▼

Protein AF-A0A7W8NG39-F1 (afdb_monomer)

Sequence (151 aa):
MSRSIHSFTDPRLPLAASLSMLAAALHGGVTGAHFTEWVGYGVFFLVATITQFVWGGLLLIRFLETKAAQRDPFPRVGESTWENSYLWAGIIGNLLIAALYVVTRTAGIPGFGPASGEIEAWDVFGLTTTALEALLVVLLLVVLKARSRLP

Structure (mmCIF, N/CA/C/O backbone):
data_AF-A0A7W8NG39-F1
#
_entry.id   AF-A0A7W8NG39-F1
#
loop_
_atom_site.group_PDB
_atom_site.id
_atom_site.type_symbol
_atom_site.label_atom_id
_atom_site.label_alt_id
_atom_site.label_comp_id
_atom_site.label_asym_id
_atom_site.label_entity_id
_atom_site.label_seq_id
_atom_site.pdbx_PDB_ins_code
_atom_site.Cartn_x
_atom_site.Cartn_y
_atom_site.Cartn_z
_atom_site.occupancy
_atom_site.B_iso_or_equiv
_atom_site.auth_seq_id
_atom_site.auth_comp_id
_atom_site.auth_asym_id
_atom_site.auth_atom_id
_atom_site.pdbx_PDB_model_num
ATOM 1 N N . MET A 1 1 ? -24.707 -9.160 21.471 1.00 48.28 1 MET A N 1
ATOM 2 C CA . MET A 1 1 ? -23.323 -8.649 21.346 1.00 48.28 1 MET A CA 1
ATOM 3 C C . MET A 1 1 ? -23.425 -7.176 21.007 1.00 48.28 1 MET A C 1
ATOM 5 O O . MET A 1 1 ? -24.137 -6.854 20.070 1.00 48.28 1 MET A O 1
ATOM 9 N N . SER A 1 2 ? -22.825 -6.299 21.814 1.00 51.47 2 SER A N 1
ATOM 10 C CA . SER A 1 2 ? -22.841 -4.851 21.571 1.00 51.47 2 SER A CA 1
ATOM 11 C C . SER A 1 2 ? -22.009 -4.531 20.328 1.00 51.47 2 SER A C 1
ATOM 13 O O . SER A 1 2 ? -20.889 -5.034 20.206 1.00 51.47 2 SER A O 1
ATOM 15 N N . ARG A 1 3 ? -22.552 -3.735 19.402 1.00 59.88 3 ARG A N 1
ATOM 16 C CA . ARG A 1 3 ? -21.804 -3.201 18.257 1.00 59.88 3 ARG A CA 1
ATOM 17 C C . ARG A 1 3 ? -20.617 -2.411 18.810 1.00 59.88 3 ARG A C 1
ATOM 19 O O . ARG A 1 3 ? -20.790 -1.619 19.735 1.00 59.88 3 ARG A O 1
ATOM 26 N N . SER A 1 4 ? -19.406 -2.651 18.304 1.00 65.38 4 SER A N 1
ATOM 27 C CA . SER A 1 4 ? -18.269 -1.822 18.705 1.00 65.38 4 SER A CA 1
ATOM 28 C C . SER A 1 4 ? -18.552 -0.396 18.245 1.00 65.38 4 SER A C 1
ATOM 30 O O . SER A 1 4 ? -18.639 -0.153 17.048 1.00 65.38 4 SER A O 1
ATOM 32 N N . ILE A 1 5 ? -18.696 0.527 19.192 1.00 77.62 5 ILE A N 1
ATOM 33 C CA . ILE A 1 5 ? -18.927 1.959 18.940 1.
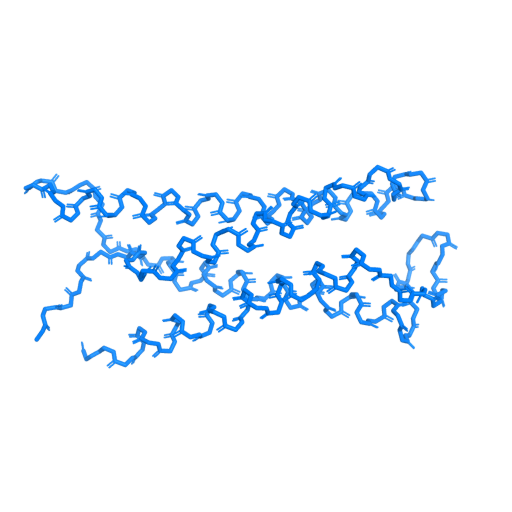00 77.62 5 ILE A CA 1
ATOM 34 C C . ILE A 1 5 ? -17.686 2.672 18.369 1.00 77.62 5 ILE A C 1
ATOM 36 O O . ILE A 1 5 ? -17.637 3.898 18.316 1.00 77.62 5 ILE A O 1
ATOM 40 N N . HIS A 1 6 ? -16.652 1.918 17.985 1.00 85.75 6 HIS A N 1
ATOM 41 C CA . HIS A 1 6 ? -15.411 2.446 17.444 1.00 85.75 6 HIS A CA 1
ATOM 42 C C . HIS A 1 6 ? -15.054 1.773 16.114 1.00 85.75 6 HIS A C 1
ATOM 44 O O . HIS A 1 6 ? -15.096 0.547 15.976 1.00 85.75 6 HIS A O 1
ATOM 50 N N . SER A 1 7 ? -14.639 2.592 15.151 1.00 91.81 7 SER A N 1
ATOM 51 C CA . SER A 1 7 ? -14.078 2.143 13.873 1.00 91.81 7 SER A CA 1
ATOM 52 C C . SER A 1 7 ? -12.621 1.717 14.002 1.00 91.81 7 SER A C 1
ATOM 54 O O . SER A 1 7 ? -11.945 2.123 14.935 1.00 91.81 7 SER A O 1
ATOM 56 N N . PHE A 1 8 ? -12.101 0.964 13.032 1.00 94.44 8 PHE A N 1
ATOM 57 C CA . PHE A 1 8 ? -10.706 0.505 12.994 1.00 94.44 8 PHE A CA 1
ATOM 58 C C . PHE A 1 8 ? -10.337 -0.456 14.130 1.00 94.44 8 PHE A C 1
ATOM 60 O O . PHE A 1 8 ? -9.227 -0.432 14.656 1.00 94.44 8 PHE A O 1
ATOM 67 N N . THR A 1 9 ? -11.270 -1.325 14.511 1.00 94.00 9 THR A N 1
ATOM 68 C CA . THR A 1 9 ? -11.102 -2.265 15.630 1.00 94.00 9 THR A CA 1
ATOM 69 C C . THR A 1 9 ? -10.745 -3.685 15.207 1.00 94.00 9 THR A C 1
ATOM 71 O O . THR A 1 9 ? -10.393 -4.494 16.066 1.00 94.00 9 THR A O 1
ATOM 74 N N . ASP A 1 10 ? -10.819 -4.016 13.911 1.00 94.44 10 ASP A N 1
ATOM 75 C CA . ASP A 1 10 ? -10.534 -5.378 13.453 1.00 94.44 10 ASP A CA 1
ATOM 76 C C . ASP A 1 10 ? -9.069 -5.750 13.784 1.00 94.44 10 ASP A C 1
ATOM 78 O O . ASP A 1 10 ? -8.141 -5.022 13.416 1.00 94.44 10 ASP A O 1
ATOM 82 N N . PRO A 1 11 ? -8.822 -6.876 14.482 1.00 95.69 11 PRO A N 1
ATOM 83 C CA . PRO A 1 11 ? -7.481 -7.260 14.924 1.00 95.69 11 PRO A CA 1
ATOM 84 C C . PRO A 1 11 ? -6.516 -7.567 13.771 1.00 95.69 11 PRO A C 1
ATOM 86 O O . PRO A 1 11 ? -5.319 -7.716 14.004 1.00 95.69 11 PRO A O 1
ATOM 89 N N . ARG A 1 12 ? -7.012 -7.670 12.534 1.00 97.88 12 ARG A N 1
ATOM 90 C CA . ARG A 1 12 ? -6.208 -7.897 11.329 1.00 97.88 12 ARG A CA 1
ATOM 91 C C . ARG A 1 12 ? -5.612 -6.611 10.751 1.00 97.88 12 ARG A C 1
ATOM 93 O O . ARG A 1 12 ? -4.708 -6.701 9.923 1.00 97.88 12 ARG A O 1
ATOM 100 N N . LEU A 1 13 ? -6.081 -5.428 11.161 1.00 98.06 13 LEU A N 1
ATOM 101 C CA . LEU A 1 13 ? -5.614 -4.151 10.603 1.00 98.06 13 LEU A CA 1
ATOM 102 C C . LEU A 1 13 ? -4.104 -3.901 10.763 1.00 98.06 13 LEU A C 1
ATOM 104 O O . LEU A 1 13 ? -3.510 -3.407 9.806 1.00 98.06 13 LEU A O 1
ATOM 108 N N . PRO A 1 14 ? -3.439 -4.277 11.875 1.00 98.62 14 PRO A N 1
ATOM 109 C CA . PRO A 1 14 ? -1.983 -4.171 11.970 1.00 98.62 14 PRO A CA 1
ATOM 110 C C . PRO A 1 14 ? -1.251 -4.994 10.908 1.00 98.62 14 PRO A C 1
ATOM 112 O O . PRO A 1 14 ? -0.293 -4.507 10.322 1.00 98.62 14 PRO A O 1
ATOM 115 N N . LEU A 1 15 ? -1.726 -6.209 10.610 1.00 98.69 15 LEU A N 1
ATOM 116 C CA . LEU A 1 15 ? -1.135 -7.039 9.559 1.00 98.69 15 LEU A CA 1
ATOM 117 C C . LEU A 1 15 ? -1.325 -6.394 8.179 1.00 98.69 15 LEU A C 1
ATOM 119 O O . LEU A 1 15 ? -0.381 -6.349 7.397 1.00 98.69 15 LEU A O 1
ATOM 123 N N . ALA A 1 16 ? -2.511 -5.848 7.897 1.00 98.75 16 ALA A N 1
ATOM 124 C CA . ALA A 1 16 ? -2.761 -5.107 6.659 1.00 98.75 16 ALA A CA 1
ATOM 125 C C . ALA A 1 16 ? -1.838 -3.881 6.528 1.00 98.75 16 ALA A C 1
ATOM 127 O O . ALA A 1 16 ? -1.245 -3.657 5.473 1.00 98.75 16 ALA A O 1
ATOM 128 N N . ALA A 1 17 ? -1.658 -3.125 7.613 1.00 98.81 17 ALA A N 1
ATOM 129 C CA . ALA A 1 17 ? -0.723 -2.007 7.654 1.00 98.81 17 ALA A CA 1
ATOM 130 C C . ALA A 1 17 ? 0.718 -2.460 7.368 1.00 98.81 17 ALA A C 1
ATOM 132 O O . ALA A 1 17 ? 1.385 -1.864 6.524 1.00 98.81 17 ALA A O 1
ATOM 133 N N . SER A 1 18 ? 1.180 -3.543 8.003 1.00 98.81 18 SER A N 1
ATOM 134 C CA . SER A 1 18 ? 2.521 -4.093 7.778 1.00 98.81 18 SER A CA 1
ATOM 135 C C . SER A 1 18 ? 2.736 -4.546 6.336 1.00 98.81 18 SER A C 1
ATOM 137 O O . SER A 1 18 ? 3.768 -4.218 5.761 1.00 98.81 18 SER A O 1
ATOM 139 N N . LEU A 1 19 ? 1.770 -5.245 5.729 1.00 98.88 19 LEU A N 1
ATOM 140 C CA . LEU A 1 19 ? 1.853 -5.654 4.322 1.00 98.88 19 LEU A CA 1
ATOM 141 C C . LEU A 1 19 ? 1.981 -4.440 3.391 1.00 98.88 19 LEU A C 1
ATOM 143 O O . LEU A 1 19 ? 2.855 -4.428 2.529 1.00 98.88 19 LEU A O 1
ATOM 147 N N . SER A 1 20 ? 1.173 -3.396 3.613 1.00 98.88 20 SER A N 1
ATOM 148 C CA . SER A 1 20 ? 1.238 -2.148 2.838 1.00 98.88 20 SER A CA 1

▲
▼

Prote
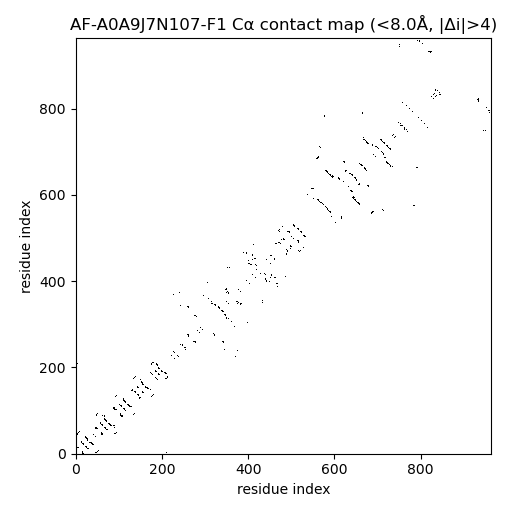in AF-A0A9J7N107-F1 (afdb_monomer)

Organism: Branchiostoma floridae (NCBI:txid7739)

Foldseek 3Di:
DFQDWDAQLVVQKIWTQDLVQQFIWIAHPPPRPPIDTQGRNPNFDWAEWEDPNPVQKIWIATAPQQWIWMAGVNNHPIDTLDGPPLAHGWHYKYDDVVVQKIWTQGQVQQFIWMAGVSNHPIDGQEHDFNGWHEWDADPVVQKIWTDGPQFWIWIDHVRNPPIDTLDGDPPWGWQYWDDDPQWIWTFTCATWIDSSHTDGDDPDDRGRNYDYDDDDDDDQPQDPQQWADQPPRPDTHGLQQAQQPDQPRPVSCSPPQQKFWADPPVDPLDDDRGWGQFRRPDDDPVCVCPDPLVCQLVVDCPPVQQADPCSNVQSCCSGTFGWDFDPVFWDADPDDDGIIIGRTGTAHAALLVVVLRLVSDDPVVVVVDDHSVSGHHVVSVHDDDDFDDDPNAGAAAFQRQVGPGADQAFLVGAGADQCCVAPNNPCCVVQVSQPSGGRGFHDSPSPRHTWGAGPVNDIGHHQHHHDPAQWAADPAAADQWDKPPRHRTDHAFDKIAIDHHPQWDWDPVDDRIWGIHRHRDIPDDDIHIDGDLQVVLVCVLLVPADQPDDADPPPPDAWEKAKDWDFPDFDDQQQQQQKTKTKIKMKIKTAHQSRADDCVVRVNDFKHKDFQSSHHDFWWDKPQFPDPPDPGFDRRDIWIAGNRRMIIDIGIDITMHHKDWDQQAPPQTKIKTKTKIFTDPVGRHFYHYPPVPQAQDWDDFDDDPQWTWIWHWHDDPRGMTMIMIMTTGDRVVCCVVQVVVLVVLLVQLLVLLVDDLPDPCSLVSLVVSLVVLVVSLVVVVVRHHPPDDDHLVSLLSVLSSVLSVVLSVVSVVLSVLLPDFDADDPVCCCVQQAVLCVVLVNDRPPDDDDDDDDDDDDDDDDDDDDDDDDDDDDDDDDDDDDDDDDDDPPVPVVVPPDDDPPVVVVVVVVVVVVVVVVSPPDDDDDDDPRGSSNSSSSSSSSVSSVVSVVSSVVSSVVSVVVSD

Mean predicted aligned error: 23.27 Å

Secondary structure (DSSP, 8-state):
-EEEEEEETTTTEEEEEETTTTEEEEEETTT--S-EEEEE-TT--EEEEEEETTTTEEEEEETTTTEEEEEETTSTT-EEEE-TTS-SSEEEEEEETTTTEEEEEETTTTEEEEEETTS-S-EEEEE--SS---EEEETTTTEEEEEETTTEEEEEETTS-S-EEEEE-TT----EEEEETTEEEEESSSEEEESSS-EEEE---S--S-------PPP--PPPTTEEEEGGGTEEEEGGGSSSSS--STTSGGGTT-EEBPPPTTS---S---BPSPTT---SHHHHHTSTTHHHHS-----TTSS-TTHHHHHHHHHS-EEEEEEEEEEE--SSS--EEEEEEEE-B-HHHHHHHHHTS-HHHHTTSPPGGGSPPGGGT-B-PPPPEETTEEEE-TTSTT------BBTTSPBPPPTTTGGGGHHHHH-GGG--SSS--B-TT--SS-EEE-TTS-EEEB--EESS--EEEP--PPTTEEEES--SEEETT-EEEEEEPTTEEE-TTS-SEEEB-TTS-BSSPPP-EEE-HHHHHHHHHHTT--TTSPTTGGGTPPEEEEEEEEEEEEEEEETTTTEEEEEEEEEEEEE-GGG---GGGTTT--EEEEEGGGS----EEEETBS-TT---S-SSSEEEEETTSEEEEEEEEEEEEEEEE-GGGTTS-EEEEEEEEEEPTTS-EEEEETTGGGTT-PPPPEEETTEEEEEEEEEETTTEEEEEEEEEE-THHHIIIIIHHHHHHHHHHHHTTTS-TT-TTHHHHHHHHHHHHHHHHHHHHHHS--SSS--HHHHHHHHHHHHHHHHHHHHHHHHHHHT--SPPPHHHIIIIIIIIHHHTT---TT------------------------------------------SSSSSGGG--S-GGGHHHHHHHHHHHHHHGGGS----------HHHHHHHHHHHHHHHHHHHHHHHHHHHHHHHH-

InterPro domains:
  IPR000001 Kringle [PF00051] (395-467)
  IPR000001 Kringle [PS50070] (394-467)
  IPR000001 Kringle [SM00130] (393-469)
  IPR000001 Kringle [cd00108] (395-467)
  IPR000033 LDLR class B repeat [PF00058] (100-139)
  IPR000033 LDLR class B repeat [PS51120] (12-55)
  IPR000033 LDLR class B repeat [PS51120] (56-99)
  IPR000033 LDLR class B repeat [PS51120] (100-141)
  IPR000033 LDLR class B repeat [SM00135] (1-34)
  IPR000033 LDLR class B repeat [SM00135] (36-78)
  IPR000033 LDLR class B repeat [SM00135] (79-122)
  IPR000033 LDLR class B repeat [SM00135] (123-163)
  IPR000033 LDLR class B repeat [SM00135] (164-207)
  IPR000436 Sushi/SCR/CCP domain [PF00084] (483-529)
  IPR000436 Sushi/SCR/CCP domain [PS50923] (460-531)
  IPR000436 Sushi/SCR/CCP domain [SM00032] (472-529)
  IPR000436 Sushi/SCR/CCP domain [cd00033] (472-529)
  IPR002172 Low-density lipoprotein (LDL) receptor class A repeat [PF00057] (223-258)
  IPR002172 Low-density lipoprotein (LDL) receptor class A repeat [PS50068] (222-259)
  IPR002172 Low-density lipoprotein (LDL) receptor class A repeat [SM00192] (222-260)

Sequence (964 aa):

▲
▼

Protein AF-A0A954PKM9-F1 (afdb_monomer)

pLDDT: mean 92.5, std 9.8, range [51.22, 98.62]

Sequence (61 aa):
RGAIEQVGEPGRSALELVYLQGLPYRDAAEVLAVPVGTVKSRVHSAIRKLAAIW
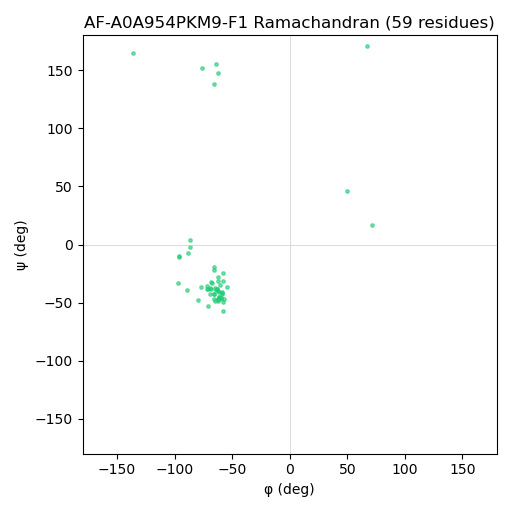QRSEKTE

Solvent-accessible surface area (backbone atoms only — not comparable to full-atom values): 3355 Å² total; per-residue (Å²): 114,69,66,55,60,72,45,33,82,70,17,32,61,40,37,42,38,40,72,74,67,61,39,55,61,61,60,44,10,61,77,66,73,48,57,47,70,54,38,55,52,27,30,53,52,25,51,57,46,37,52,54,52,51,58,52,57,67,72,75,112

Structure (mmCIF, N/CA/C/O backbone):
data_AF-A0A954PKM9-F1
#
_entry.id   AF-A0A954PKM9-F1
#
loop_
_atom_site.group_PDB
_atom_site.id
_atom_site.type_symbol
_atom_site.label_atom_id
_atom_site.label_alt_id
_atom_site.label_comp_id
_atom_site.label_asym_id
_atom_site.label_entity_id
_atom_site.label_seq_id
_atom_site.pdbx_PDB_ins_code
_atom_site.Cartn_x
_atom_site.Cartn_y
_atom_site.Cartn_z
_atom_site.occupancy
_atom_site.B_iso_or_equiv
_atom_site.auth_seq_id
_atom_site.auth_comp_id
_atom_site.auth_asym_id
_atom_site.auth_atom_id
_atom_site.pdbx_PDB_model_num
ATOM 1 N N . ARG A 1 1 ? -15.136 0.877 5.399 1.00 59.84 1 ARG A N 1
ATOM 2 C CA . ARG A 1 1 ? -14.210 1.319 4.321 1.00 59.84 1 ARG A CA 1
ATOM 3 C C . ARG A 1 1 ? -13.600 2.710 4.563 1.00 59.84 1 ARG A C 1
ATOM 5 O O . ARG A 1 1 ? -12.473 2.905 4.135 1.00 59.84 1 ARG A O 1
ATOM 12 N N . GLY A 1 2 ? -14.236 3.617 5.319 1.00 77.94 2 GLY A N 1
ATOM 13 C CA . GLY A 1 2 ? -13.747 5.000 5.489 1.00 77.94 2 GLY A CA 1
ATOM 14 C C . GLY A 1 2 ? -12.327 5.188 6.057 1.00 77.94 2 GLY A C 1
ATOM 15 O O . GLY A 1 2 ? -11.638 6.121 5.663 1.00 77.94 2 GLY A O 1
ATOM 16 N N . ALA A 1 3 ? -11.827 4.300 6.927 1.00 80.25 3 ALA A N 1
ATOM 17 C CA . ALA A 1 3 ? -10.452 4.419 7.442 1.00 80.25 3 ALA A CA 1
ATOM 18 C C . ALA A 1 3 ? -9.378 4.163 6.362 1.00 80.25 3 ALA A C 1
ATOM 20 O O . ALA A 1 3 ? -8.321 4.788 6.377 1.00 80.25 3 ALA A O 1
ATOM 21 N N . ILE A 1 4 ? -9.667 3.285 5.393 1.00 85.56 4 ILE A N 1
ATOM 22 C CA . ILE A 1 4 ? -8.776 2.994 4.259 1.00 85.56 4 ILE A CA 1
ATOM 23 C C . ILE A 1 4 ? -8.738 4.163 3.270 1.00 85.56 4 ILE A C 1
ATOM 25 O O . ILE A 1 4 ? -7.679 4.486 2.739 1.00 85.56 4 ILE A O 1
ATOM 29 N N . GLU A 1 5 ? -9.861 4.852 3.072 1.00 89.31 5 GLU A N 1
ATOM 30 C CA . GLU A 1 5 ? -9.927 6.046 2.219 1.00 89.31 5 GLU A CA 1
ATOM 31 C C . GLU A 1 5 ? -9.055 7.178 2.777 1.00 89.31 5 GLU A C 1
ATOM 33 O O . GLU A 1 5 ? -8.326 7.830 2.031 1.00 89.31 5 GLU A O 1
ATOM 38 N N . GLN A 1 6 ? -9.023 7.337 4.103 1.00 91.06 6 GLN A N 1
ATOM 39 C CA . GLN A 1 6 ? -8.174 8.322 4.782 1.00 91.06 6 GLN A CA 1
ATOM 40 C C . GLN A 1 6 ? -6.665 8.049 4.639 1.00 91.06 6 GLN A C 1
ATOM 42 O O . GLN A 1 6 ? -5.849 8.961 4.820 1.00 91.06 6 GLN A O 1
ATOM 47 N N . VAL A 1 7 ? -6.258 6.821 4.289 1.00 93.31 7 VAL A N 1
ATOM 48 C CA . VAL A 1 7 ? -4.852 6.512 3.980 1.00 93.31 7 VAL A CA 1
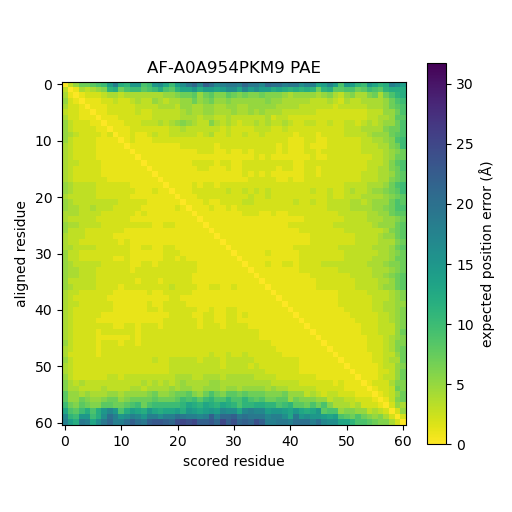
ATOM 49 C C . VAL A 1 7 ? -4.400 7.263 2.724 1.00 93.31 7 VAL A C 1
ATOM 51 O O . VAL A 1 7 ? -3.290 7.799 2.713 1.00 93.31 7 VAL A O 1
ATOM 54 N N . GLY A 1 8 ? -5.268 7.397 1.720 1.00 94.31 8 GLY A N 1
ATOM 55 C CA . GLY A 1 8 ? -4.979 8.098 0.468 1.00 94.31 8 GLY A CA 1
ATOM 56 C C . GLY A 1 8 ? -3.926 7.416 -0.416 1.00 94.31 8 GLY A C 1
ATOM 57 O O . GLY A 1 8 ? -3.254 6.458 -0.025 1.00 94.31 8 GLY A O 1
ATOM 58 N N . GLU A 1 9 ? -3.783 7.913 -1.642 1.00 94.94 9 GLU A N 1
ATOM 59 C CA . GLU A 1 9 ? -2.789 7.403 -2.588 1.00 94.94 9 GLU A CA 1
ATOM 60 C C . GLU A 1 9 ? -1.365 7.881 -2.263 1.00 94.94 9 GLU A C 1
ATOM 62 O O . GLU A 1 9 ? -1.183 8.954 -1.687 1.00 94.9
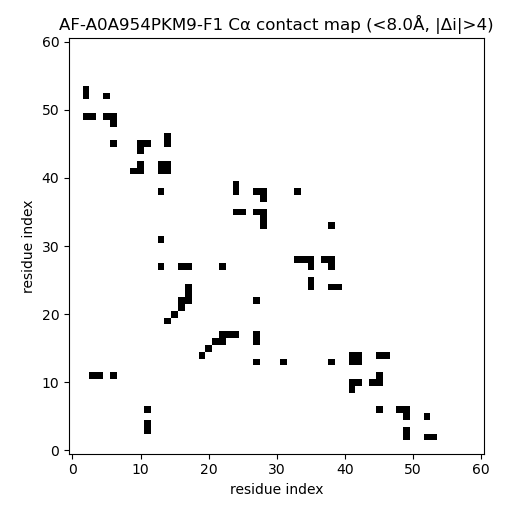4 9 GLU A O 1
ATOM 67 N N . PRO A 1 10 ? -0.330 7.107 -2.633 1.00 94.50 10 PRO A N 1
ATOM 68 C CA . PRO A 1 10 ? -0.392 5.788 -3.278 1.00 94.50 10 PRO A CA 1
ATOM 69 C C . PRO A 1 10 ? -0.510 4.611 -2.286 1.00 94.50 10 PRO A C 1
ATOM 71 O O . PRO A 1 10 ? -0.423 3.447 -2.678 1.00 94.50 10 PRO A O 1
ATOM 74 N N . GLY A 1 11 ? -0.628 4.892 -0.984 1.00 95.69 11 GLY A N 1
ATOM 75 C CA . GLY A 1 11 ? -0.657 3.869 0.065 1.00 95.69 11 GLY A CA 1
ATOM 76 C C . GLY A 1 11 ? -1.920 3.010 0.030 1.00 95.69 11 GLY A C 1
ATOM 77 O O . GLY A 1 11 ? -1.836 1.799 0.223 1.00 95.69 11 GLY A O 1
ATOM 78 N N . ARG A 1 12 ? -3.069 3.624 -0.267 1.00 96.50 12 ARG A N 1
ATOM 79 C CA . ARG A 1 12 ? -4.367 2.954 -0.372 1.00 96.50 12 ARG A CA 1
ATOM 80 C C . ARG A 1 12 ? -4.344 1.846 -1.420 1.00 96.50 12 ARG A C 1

▲

**What is expected**
Beginning with the line that has "ATOM 101 C CA" and ending with the line that has "ATOM 123 N N", set down the lines above exactly and include no others.

**Output of the exercise**
ATOM 101 C CA . LEU A 1 13 ? -5.614 -4.151 10.603 1.00 98.06 13 LEU A CA 1
ATOM 102 C C . LEU A 1 13 ? -4.104 -3.901 10.763 1.00 98.06 13 LEU A C 1
ATOM 104 O O . LEU A 1 13 ? -3.510 -3.407 9.806 1.00 98.06 13 LEU A O 1
ATOM 108 N N . PRO A 1 14 ? -3.439 -4.277 11.875 1.00 98.62 14 PRO A N 1
ATOM 109 C CA . PRO A 1 14 ? -1.983 -4.171 11.970 1.00 98.62 14 PRO A CA 1
ATOM 110 C C . PRO A 1 14 ? -1.251 -4.994 10.908 1.00 98.62 14 PRO A C 1
ATOM 112 O O . PRO A 1 14 ? -0.293 -4.507 10.322 1.00 98.62 14 PRO A O 1
ATOM 115 N N . LEU A 1 15 ? -1.726 -6.209 10.610 1.00 98.69 15 LEU A N 1
ATOM 116 C CA . LEU A 1 15 ? -1.135 -7.039 9.559 1.00 98.69 15 LEU A CA 1
ATOM 117 C C . LEU A 1 15 ? -1.325 -6.394 8.179 1.00 98.69 15 LEU A C 1
ATOM 119 O O . LEU A 1 15 ? -0.381 -6.349 7.397 1.00 98.69 15 LEU A O 1
ATOM 123 N N . ALA A 1 16 ? -2.511 -5.848 7.897 1.00 98.75 16 ALA A N 1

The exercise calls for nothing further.